As many of you know, I have been in the bail bond business for most of my life. In that time, I have been fortunate enough to meet, get to know and become friends with hundreds of bail bondsmen. From Florida to Pennsylvania to Washington State to my home state of California, I have met bail agents that not only take their profession seriously, but more importantly see their role as a “community member” as vital and necessary. Over the years, I have seen bail agents start non-profit organizations, sponsor youth sports programs, give assistance to victims, hold public office in their communities, and so much more. It is these types of things that not only humanizes the bail industry in a way that Hollywood and the media have not yet figured out, but also makes me and my entire family proud to be associated with such good and honorable people.
While I would like to say that all my memories are fond, I have to be honest and say that unfortunately that is not the case. It is hard to deny that there is “good” in the bail bond business, but it is also hard to deny that there is “bad” as well. Almost weekly, all one must do is go to Google and type in the word “Bail Bondsman” and you will see 1, 2, maybe 3 stories about bail agents doing things that you can’t believe (now don’t get me wrong…you can also type in “professional athlete”, “teacher” or “priest” and the word “scandal” and you will get even more results, but I am in the bail bond industry and that is the public image that I am most concerned with…I digress). Anyway, things like agents caught in bribery schemes, agents busted for solicitation in the jails, or other types of unscrupulous behavior always seem to surface in the news. Just this past week in California there were two negative stories about bail agents accused of doing illegal, unethical and just flat out stupid things. It is really unfortunate that this small minority of bail agents that are trying to cut corners and succeed no matter what the cost affect the 99% of those agents that work hard every day to run their business in an honest and ethical manner.
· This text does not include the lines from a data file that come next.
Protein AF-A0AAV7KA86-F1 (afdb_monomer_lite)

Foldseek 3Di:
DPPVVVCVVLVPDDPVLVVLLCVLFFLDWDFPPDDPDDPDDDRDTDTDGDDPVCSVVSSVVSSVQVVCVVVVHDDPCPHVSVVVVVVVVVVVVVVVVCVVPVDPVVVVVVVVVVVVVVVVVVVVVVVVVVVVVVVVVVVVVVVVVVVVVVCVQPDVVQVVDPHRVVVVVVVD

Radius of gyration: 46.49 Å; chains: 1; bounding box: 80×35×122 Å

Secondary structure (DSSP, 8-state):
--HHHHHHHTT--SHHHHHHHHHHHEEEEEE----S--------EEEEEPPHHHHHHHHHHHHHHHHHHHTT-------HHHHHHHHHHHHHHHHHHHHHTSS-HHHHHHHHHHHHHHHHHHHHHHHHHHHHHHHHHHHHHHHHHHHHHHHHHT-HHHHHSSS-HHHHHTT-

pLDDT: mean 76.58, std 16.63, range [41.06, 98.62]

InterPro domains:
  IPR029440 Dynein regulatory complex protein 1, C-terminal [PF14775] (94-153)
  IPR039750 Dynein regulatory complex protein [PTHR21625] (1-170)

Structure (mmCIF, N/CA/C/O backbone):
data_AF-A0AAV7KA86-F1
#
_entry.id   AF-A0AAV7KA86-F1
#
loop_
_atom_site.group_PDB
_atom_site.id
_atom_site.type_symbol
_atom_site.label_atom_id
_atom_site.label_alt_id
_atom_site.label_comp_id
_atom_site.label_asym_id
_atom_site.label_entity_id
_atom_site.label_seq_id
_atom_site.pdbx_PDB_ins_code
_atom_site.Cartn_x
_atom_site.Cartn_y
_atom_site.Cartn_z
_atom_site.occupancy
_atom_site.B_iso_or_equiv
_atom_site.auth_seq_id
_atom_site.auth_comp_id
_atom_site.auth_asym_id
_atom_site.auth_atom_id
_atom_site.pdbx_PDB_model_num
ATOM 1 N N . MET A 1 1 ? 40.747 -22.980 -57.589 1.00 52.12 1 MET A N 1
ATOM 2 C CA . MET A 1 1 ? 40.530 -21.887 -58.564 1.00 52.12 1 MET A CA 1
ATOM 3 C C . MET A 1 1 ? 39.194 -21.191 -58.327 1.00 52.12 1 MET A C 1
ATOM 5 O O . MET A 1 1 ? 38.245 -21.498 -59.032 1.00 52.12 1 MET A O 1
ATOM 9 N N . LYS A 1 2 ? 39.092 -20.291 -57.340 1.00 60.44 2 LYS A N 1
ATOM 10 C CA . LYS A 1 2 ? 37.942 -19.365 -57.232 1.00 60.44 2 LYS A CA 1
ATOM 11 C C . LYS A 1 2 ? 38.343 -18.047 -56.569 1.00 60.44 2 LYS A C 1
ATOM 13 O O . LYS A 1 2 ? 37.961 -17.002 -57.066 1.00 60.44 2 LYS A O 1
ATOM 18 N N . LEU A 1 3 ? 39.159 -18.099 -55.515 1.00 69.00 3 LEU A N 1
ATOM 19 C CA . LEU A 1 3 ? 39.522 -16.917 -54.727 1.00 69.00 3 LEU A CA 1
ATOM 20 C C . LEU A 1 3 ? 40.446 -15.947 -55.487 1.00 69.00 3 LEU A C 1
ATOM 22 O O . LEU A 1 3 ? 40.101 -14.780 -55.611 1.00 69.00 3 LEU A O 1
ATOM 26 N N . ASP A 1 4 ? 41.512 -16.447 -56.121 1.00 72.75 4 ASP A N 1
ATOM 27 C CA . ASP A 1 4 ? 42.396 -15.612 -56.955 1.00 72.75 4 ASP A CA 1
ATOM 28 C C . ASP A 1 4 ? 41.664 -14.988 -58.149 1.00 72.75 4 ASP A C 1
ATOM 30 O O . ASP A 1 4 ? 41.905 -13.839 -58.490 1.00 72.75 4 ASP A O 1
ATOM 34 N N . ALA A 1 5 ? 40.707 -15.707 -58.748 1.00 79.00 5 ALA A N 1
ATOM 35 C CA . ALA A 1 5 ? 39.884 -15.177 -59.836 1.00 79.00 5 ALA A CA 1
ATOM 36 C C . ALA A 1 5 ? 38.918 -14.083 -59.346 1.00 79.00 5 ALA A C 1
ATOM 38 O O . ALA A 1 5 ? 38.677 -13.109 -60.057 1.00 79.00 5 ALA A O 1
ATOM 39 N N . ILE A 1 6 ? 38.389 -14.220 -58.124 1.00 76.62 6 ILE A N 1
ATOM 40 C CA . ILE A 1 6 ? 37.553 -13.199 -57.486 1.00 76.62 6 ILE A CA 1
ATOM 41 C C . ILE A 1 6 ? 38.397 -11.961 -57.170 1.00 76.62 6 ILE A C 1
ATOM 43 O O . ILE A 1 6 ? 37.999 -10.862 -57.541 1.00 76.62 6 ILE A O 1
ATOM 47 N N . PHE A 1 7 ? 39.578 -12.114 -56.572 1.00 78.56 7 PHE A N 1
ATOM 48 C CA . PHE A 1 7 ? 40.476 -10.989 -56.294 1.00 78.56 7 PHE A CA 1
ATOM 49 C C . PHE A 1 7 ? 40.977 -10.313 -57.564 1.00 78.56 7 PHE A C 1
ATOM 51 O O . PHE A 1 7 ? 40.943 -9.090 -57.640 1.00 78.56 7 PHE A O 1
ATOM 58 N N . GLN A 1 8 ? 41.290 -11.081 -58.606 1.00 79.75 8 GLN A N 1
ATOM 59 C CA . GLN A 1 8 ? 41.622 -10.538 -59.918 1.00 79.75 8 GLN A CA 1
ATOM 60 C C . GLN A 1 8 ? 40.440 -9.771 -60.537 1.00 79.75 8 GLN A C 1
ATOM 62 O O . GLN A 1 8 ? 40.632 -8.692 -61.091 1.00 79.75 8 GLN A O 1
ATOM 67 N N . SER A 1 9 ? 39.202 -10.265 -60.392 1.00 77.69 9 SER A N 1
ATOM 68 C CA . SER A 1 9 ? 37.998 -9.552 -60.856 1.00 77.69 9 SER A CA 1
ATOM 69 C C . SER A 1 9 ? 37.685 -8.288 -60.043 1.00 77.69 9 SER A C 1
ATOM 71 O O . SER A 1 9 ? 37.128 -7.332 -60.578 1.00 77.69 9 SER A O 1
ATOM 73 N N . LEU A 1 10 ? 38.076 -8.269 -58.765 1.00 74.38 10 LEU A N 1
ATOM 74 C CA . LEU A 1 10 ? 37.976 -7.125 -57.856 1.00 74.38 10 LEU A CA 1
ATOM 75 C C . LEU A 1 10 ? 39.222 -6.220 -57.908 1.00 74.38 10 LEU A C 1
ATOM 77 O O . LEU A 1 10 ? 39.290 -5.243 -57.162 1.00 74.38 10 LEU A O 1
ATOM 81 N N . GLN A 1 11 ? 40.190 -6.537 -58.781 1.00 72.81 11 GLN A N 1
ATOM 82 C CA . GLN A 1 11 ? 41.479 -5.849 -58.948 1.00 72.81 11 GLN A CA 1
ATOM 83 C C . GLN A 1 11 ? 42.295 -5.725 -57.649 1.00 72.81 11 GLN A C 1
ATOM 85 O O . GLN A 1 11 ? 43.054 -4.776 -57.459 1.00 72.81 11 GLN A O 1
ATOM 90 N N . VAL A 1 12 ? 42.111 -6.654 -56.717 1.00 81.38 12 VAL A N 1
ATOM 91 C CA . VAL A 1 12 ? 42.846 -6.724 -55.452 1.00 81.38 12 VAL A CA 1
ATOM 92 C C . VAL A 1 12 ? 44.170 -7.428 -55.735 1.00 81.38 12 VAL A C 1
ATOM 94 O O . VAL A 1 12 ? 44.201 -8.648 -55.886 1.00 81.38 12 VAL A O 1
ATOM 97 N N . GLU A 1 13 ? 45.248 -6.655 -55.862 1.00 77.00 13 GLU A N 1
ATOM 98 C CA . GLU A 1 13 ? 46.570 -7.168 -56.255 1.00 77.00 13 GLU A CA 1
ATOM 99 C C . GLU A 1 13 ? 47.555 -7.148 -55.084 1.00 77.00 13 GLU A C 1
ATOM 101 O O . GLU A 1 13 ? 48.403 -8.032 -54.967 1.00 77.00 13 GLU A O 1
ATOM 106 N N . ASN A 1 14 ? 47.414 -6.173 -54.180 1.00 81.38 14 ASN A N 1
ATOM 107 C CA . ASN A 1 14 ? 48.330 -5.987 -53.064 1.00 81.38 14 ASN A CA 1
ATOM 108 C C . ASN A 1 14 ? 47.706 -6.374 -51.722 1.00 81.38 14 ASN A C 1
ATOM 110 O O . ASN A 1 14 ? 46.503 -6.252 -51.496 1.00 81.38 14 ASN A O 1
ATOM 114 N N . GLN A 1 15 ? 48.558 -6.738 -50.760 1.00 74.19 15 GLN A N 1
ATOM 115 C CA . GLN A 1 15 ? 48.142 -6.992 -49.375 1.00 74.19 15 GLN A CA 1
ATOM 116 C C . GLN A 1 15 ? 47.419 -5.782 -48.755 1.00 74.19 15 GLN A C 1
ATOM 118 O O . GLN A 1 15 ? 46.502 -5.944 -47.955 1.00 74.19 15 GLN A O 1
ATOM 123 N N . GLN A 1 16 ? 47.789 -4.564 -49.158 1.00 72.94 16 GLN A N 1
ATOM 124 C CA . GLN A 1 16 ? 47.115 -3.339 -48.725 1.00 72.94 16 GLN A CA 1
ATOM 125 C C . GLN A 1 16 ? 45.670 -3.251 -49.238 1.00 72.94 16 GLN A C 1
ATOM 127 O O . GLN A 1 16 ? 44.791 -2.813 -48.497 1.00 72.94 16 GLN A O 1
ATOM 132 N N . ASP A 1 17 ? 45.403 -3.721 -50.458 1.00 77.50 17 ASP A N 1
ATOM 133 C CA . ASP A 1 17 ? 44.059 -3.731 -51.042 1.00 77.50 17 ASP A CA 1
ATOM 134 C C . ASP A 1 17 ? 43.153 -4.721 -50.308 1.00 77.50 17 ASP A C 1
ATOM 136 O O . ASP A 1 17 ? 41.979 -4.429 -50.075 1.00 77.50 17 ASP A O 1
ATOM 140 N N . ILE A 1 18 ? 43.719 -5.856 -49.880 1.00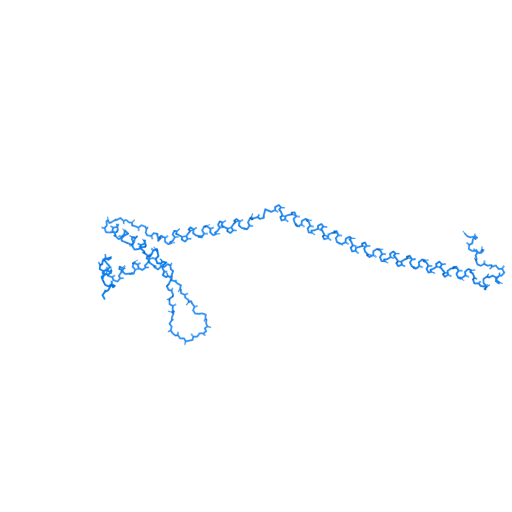 77.69 18 ILE A N 1
ATOM 141 C CA . ILE A 1 18 ? 43.032 -6.857 -49.057 1.00 77.69 18 ILE A CA 1
ATOM 142 C C . ILE A 1 18 ? 42.656 -6.255 -47.701 1.00 77.69 18 ILE A C 1
ATOM 144 O O . ILE A 1 18 ? 41.504 -6.361 -47.293 1.00 77.69 18 ILE A O 1
ATOM 148 N N . ILE A 1 19 ? 43.592 -5.586 -47.018 1.00 74.38 19 ILE A N 1
ATOM 149 C CA . ILE A 1 19 ? 43.326 -4.951 -45.715 1.00 74.38 19 ILE A CA 1
ATOM 150 C C . ILE A 1 19 ? 42.217 -3.902 -45.842 1.00 74.38 19 ILE A C 1
ATOM 152 O O . ILE A 1 19 ? 41.309 -3.851 -45.014 1.00 74.38 19 ILE A O 1
ATOM 156 N N . GLN A 1 20 ? 42.248 -3.100 -46.906 1.00 73.81 20 GLN A N 1
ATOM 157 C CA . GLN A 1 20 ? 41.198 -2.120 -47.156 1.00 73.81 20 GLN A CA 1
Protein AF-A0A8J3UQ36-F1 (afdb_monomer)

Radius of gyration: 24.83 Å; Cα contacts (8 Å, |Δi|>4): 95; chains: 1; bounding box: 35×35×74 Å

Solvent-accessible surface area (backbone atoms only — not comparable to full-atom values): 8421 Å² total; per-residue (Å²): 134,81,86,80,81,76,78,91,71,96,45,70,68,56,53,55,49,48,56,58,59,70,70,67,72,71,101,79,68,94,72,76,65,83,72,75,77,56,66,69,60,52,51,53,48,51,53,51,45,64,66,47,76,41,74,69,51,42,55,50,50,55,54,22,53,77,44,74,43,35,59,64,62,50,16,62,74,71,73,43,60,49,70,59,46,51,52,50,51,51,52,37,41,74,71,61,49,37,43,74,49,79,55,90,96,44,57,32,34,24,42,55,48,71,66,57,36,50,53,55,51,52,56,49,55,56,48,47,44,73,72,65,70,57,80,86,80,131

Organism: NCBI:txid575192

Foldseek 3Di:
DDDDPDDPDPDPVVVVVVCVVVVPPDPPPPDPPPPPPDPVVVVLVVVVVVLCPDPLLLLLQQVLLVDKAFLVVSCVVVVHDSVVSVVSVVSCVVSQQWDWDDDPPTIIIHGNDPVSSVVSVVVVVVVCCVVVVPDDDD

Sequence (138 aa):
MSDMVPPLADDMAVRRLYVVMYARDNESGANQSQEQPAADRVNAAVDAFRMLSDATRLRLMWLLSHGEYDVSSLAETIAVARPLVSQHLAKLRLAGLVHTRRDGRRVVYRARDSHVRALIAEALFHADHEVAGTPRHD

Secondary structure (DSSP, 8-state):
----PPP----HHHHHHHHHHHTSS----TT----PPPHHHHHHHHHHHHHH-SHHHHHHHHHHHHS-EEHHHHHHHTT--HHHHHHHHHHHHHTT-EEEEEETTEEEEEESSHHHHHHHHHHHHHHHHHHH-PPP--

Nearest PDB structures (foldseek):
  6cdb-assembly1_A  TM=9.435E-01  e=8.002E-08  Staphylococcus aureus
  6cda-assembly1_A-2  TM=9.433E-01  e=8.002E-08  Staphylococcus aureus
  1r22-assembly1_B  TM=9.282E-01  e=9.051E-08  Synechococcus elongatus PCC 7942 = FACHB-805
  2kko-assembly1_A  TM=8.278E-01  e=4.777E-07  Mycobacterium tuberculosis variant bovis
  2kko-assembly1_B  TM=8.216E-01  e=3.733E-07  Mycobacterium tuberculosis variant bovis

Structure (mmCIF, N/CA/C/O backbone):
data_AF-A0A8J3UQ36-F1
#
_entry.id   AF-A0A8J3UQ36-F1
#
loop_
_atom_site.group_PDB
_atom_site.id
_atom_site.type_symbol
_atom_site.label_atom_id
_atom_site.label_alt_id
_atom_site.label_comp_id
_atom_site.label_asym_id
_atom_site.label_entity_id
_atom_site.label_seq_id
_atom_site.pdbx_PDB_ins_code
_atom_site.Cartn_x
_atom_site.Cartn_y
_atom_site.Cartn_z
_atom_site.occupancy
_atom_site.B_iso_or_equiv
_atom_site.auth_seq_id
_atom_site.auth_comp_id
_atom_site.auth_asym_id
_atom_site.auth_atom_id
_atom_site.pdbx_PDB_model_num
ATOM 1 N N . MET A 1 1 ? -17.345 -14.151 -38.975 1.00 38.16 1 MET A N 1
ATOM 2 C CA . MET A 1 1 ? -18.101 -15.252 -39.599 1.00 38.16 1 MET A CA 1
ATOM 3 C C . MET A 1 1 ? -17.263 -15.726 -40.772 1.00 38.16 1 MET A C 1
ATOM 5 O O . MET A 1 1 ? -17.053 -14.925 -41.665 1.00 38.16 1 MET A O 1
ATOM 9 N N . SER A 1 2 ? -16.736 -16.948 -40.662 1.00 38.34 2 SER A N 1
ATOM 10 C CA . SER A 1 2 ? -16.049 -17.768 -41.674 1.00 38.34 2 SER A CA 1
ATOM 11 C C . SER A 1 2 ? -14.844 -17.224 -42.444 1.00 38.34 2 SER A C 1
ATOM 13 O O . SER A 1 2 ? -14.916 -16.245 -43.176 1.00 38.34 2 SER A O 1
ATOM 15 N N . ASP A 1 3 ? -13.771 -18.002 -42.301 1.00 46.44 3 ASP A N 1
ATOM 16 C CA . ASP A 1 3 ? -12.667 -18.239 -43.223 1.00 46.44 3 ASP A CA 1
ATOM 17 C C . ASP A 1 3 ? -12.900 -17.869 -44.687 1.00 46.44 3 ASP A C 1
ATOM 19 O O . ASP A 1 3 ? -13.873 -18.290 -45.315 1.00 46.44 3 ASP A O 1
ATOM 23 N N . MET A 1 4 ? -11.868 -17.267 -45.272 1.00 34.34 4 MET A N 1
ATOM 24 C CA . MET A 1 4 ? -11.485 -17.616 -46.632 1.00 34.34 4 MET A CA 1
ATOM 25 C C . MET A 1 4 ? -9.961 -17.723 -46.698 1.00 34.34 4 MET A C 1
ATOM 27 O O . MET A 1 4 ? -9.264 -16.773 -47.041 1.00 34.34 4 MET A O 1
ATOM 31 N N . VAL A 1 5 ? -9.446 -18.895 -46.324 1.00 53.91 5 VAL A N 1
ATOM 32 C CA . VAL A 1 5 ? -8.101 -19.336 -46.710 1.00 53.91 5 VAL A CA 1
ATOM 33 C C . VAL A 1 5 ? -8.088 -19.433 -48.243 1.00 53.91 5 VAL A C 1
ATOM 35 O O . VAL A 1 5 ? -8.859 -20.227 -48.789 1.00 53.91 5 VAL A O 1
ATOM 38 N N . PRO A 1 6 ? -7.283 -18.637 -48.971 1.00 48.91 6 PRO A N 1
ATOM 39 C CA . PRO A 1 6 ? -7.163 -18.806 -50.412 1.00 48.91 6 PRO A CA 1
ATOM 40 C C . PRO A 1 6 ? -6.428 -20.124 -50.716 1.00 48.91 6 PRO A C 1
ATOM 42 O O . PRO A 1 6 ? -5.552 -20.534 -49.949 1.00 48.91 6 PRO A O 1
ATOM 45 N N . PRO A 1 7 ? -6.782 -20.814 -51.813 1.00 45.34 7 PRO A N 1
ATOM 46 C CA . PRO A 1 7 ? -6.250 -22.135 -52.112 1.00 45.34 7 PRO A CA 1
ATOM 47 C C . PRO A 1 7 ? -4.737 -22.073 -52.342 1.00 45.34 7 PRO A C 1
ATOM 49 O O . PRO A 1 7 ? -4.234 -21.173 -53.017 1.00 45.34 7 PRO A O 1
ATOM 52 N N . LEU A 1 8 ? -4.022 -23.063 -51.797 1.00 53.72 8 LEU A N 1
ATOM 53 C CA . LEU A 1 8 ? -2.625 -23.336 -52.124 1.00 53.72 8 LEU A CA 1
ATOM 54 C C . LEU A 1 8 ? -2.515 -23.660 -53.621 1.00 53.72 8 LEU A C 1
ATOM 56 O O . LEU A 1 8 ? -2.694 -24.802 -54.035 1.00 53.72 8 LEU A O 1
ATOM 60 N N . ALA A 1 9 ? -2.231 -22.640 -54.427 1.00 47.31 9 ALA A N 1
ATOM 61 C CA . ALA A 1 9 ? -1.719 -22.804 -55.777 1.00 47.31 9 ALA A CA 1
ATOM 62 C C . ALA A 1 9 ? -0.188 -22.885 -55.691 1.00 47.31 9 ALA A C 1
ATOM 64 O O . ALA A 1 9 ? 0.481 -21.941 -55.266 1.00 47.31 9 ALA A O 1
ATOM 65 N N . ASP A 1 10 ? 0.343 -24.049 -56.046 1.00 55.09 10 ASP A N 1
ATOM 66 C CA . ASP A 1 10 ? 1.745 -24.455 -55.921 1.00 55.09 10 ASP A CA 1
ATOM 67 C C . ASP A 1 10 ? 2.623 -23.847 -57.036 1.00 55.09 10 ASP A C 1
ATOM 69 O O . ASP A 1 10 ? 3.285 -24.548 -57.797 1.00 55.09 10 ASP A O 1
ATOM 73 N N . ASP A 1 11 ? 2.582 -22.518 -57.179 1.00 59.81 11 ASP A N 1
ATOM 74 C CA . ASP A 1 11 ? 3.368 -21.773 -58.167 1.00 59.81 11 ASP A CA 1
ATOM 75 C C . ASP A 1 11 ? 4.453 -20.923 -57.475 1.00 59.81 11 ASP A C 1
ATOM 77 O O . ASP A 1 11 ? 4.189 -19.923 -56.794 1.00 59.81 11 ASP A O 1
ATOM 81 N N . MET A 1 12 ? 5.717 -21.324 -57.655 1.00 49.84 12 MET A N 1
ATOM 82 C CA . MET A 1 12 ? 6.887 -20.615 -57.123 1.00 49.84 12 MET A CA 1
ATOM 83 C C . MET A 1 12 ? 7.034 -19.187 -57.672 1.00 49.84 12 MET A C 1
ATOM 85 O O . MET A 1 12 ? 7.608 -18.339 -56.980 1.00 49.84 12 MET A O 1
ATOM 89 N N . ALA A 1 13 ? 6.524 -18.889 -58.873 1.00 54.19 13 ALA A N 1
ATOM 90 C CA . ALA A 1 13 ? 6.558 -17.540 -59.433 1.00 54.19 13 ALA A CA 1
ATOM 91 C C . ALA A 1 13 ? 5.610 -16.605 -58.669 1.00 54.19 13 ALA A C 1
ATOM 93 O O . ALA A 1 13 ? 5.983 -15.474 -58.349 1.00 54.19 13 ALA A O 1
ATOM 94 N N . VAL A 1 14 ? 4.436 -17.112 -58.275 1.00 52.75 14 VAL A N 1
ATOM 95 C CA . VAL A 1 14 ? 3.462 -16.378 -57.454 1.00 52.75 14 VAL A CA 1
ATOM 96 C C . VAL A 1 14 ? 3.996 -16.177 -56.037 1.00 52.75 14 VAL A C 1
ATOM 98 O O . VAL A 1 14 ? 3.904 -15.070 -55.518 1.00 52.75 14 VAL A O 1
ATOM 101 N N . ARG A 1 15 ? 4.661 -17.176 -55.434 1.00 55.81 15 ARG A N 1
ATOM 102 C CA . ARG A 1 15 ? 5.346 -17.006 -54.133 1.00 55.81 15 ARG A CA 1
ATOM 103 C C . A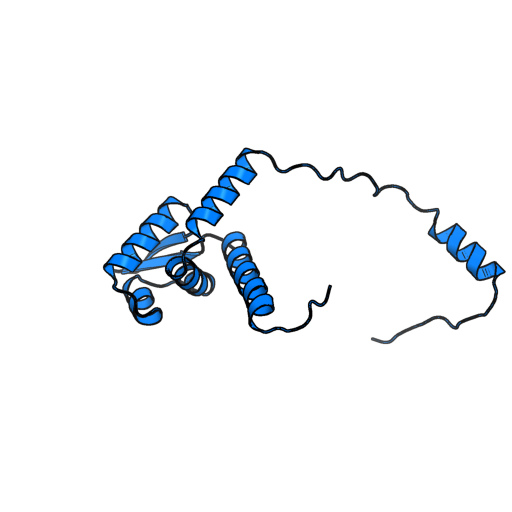RG A 1 15 ? 6.421 -15.920 -54.172 1.00 55.81 15 ARG A C 1
ATOM 105 O O . ARG A 1 15 ? 6.497 -15.104 -53.257 1.00 55.81 15 ARG A O 1
ATOM 112 N N . ARG A 1 16 ? 7.240 -15.878 -55.227 1.00 54.16 16 ARG A N 1
ATOM 113 C CA . ARG A 1 16 ? 8.315 -14.882 -55.363 1.00 54.16 16 ARG A CA 1
ATOM 114 C C . ARG A 1 16 ? 7.762 -13.480 -55.621 1.00 54.16 16 ARG A C 1
ATOM 116 O O . ARG A 1 16 ? 8.305 -12.519 -55.087 1.00 54.16 16 ARG A O 1
ATOM 123 N N . LEU A 1 17 ? 6.664 -13.365 -56.371 1.00 52.66 17 LEU A N 1
ATOM 124 C CA . LEU A 1 17 ? 5.978 -12.094 -56.603 1.00 52.66 17 LEU A CA 1
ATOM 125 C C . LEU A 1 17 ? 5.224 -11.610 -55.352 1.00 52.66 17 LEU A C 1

When are we going to wake up as an industry and realize that the actions of one bail bond agent affects the perception of all bail bond agents? When are we going to realize that focusing on the good we do in our communities and the vital role we play in the criminal justice system, is a much better story to have the media focus on rather than the bad? As a bail agent, what are you most proud of…the people and families you help when you get a loved one out of jail, or do you like chasing down a defendant that lied to you and is now on the run? If you are like most agents I know, the enjoyment comes from the good…not the bad. As an industry, we need to stop glorifying the chase and the hunting and focus more on the community strength and public safety we provide through our profession. Until we whole heartedly believe we are as good as we are and start acting that way, we will remain easy targets for the media and our enemies.
I apologize for the dramatics, but this is a subject that is very personal and important to me. That being said, I would like to put a challenge out to every bail agent and surety in the country to think about what they can do to increase the “good” and decrease the “bad.” Whether we realize it or not, we are all in this together. The question is can we all figure it out before it is too late? Can we figure it out before the stupidity of some defines the professionalism of others? Can we figure it out before we let the bad define the real good we are capable of? I hope so…and to be honest, I know we can.
I look forward to hearing your thoughts.